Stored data

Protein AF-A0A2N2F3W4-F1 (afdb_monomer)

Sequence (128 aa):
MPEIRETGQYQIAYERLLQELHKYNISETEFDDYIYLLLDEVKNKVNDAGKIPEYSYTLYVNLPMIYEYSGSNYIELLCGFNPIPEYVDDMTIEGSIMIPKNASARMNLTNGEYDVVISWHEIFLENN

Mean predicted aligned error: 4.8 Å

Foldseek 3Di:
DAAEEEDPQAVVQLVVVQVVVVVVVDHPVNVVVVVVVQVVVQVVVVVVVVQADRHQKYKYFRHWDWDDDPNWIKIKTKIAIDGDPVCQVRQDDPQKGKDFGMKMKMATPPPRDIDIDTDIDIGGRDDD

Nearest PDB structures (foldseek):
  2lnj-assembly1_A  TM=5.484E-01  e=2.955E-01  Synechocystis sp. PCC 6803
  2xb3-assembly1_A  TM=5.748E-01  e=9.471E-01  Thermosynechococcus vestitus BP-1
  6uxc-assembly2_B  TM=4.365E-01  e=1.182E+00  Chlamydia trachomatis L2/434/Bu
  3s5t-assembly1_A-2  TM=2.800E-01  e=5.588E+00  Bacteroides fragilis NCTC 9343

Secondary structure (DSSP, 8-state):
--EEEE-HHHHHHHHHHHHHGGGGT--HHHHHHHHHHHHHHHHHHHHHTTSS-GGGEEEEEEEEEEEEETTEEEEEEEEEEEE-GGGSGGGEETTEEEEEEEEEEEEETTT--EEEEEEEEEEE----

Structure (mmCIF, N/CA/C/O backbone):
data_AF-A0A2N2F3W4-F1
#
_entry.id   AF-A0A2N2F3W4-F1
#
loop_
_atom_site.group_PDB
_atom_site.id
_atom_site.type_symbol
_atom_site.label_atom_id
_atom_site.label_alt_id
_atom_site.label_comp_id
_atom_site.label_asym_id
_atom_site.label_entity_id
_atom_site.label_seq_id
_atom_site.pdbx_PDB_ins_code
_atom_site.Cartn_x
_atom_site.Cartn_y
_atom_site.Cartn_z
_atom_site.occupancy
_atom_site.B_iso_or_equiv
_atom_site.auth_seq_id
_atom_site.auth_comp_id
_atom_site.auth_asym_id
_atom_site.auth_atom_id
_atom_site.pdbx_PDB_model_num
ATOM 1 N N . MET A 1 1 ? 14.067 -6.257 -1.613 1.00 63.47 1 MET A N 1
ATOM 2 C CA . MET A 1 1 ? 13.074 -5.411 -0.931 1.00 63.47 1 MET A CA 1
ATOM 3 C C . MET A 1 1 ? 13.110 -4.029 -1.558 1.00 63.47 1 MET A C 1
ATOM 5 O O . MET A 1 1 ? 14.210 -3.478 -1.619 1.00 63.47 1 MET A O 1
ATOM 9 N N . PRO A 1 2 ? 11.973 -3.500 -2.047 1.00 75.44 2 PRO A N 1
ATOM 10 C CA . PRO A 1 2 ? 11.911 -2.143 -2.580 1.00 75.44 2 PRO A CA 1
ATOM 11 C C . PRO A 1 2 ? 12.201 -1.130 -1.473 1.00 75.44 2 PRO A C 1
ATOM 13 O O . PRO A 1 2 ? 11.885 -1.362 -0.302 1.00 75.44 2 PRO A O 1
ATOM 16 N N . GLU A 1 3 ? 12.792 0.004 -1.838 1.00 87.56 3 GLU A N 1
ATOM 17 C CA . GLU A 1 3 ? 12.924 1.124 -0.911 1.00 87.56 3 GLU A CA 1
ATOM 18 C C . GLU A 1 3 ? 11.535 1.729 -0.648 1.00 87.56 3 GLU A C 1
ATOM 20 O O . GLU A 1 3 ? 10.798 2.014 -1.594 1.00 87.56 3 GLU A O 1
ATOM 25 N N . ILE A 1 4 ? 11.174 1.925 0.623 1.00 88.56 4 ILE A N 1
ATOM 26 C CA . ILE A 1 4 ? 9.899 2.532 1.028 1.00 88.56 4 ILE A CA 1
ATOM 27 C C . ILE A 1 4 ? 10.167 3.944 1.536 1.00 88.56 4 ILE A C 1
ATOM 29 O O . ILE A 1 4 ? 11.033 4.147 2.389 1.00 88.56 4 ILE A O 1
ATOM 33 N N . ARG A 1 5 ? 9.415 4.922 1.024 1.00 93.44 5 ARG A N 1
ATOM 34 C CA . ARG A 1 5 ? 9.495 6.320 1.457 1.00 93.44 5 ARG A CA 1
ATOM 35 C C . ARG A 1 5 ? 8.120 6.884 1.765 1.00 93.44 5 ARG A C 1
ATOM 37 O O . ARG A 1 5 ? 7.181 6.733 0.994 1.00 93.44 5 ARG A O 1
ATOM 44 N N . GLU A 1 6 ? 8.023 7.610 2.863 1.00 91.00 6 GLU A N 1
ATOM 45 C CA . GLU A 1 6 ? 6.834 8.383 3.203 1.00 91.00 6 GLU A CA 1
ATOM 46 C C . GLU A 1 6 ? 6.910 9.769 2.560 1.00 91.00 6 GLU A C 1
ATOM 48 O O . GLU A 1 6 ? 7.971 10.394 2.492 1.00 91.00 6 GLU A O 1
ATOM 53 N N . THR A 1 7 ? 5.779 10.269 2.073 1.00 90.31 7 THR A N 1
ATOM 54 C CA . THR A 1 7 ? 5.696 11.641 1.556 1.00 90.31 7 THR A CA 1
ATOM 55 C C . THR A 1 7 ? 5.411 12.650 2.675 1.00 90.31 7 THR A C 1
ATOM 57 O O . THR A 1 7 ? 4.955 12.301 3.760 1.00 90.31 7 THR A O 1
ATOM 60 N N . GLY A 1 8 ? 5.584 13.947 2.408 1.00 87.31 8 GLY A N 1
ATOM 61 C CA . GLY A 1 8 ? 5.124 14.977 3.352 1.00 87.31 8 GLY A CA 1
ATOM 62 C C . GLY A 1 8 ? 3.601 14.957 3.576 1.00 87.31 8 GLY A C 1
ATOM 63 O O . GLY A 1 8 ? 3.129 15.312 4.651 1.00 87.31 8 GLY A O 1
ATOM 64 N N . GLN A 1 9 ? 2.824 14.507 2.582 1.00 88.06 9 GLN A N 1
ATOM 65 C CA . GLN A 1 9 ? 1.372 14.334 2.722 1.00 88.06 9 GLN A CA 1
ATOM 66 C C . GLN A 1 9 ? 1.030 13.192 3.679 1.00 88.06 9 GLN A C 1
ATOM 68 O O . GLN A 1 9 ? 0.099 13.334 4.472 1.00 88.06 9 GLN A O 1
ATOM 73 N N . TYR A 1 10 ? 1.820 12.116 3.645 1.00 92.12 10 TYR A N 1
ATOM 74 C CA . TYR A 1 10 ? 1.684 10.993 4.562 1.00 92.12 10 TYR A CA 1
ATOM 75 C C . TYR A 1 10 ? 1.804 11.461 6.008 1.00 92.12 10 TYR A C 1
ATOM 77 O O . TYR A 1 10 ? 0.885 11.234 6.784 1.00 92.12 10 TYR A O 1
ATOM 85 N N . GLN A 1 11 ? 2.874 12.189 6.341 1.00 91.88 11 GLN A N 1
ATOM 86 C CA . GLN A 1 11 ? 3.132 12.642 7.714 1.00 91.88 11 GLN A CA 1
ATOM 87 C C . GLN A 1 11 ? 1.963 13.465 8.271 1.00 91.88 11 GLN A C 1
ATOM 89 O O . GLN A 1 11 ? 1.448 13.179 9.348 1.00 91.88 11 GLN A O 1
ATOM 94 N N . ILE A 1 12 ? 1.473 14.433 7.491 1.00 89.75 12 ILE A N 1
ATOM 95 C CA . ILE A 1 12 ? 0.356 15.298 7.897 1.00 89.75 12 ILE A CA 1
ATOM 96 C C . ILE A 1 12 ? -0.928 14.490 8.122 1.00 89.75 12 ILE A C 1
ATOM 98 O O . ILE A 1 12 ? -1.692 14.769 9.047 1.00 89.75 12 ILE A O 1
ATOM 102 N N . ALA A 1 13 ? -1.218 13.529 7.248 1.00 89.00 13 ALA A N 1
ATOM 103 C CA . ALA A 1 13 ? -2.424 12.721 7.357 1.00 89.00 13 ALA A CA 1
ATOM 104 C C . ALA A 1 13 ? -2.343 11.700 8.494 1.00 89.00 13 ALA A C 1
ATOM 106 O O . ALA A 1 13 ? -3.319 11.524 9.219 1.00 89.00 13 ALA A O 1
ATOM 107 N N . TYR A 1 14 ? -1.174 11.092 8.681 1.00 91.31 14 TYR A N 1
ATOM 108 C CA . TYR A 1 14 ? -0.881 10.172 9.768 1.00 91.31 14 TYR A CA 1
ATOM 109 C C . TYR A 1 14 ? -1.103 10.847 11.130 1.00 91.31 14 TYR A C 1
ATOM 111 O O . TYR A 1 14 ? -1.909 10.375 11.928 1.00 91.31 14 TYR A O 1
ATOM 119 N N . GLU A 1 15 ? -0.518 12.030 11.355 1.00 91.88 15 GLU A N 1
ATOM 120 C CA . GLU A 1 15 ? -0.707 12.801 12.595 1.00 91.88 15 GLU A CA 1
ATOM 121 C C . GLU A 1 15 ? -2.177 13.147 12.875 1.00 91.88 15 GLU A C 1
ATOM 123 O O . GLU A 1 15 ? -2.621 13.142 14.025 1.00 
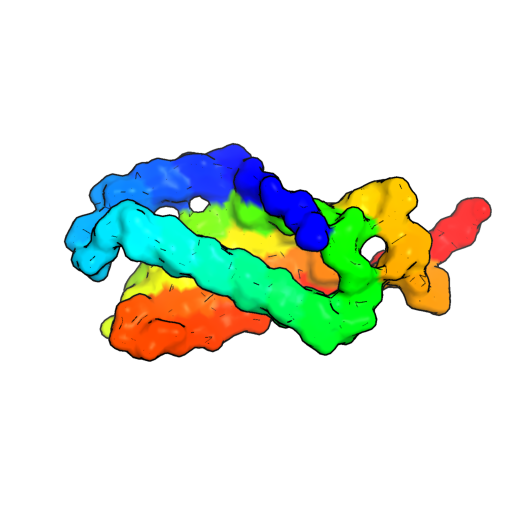91.88 15 GLU A O 1
ATOM 128 N N . ARG A 1 16 ? -2.954 13.450 11.827 1.00 90.06 16 ARG A N 1
ATOM 129 C CA . ARG A 1 16 ? -4.395 13.708 11.962 1.00 90.06 16 ARG A CA 1
ATOM 130 C C . ARG A 1 16 ? -5.154 12.447 12.349 1.00 90.06 16 ARG A C 1
ATOM 132 O O . ARG A 1 16 ? -6.025 12.522 13.210 1.00 90.06 16 ARG A O 1
ATOM 139 N N . LEU A 1 17 ? -4.824 11.308 11.746 1.00 91.56 17 LEU A N 1
ATOM 140 C CA . LEU A 1 17 ? -5.471 10.039 12.059 1.00 91.56 17 LEU A CA 1
ATOM 141 C C . LEU A 1 17 ? -5.197 9.601 13.493 1.00 91.56 17 LEU A C 1
ATOM 143 O O . LEU A 1 17 ? -6.145 9.194 14.159 1.00 91.56 17 LEU A O 1
ATOM 147 N N . LEU A 1 18 ? -3.972 9.780 14.003 1.00 92.69 18 LEU A N 1
ATOM 148 C CA . LEU A 1 18 ? -3.633 9.482 15.402 1.00 92.69 18 LEU A CA 1
ATOM 149 C C . LEU A 1 18 ? -4.583 10.161 16.399 1.00 92.69 18 LEU A C 1
ATOM 151 O O . LEU A 1 18 ? -4.996 9.561 17.391 1.00 92.69 18 LEU A O 1
ATOM 155 N N . GLN A 1 19 ? -4.992 11.400 16.116 1.00 91.50 19 GLN A N 1
ATOM 156 C CA . GLN A 1 19 ? -5.923 12.146 16.969 1.00 91.50 19 GLN A CA 1
ATOM 157 C C . GLN A 1 19 ? -7.349 11.580 16.929 1.00 91.50 19 GLN A C 1
ATOM 159 O O . GLN A 1 19 ? -8.135 11.820 17.846 1.00 91.50 19 GLN A O 1
ATOM 164 N N . GLU A 1 20 ? -7.698 10.822 15.891 1.00 91.44 20 GLU A N 1
ATOM 165 C CA . GLU A 1 20 ? -9.047 10.323 15.629 1.00 91.44 20 GLU A CA 1
ATOM 166 C C . GLU A 1 20 ? -9.212 8.813 15.831 1.00 91.44 20 GLU A C 1
ATOM 168 O O . GLU A 1 20 ? -10.351 8.349 15.853 1.00 91.44 20 GLU A O 1
ATOM 173 N N . LEU A 1 21 ? -8.133 8.052 16.054 1.00 92.38 21 LEU A N 1
ATOM 174 C CA . LEU A 1 21 ? -8.185 6.588 16.220 1.00 92.38 21 LEU A CA 1
ATOM 175 C C . LEU A 1 21 ? -9.178 6.130 17.299 1.00 92.38 21 LEU A C 1
ATOM 177 O O . LEU A 1 21 ? -9.864 5.120 17.135 1.00 92.38 21 LEU A O 1
ATOM 181 N N . HIS A 1 22 ? -9.336 6.920 18.367 1.00 91.56 22 HIS A N 1
ATOM 182 C CA . HIS A 1 22 ? -10.296 6.652 19.441 1.00 91.56 22 HIS A CA 1
ATOM 183 C C . HIS A 1 22 ? -11.750 6.539 18.948 1.00 91.56 22 HIS A C 1
ATOM 185 O O . HIS A 1 22 ? -12.537 5.813 19.550 1.00 91.56 22 HIS A O 1
ATOM 191 N N . LYS A 1 23 ? -12.113 7.214 17.845 1.00 91.56 23 LYS A N 1
ATOM 192 C CA . LYS A 1 23 ? -13.447 7.119 17.223 1.00 91.56 23 LYS A CA 1
ATOM 193 C C . LYS A 1 23 ? -13.712 5.733 16.636 1.00 91.56 23 LYS A C 1
ATOM 195 O O . LYS A 1 23 ? -14.865 5.329 16.525 1.00 91.56 23 LYS A O 1
ATOM 200 N N . TYR A 1 24 ? -12.647 5.021 16.281 1.00 90.12 24 TYR A N 1
ATOM 201 C CA . TYR A 1 24 ? -12.685 3.706 15.650 1.00 90.12 24 TYR A CA 1
ATOM 202 C C . TYR A 1 24 ? -12.332 2.572 16.618 1.00 90.12 24 TYR A C 1
ATOM 204 O O . TYR A 1 24 ? -12.361 1.415 16.216 1.00 90.12 24 TYR A O 1
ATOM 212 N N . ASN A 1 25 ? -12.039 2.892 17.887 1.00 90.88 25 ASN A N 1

Required work >> The line containing "ATOM 141 C C" marks where to begin; the last line of the records marks where to stop. Copy both and all between, exactly.

Answer area >>
ATOM 141 C C . LEU A 1 17 ? -5.197 9.601 13.493 1.00 91.56 17 LEU A C 1
ATOM 143 O O . LEU A 1 17 ? -6.145 9.194 14.159 1.00 91.56 17 LEU A O 1
ATOM 147 N N . LEU A 1 18 ? -3.972 9.780 14.003 1.00 92.69 18 LEU A N 1
ATOM 148 C CA . LEU A 1 18 ? -3.633 9.482 15.402 1.00 92.69 18 LEU A CA 1
ATOM 149 C C . LEU A 1 18 ? -4.583 10.161 16.399 1.00 92.69 18 LEU A C 1
ATOM 151 O O . LEU A 1 18 ? -4.996 9.561 17.391 1.00 92.69 18 LEU A O 1
ATOM 155 N N . GLN A 1 19 ? -4.992 11.400 16.116 1.00 91.50 19 GLN A N 1
ATOM 156 C CA . GLN A 1 19 ? -5.923 12.146 16.969 1.00 91.50 19 GLN A CA 1
ATOM 157 C C . GLN A 1 19 ? -7.349 11.580 16.929 1.00 91.50 19 GLN A C 1
ATOM 159 O O . GLN A 1 19 ? -8.135 11.820 17.846 1.00 91.50 19 GLN A O 1
ATOM 164 N N . GLU A 1 20 ? -7.698 10.822 15.891 1.00 91.44 20 GLU A N 1
ATOM 165 C CA . GLU A 1 20 ? -9.047 10.323 15.629 1.00 91.44 20 GLU A CA 1
ATOM 166 C C . GLU A 1 20 ? -9.212 8.813 15.831 1.00 91.44 20 GLU A C 1
ATOM 168 O O . GLU A 1 20 ? -10.351 8.349 15.853 1.00 91.44 20 GLU A O 1
ATOM 173 N N . LEU A 1 21 ? -8.133 8.052 16.054 1.00 92.38 21 LEU A N 1
ATOM 174 C CA . LEU A 1 21 ? -8.185 6.588 16.220 1.00 92.38 21 LEU A CA 1
ATOM 175 C C . LEU A 1 21 ? -9.178 6.130 17.299 1.00 92.38 21 LEU A C 1
ATOM 177 O O . LEU A 1 21 ? -9.864 5.120 17.135 1.00 92.38 21 LEU A O 1
ATOM 181 N N . HIS A 1 22 ? -9.336 6.920 18.367 1.00 91.56 22 HIS A N 1
ATOM 182 C CA . HIS A 1 22 ? -10.296 6.652 19.441 1.00 91.56 22 HIS A CA 1
ATOM 183 C C . HIS A 1 22 ? -11.750 6.539 18.948 1.00 91.56 22 HIS A C 1
ATOM 185 O O . HIS A 1 22 ? -12.537 5.813 19.550 1.00 91.56 22 HIS A O 1
ATOM 191 N N . LYS A 1 23 ? -12.113 7.214 17.845 1.00 91.56 23 LYS A N 1
ATOM 192 C CA . LYS A 1 23 ? -13.447 7.119 17.223 1.00 91.56 23 LYS A CA 1
ATOM 193 C C . LYS A 1 23 ? -13.712 5.733 16.636 1.00 91.56 23 LYS A C 1
ATOM 195 O O . LYS A 1 23 ? -14.865 5.329 16.525 1.00 91.56 23 LYS A O 1
ATOM 200 N N . TYR A 1 24 ? -12.647 5.021 16.281 1.00 90.12 24 TYR A N 1
ATOM 201 C CA . TYR A 1 24 ? -12.685 3.706 15.650 1.00 90.12 24 TYR A CA 1
ATOM 202 C C . TYR A 1 24 ? -12.332 2.572 16.618 1.00 90.12 24 TYR A C 1
ATOM 204 O O . TYR A 1 24 ? -12.361 1.415 16.216 1.00 90.12 24 TYR A O 1
ATOM 212 N N . ASN A 1 25 ? -12.039 2.892 17.887 1.00 90.88 25 ASN A N 1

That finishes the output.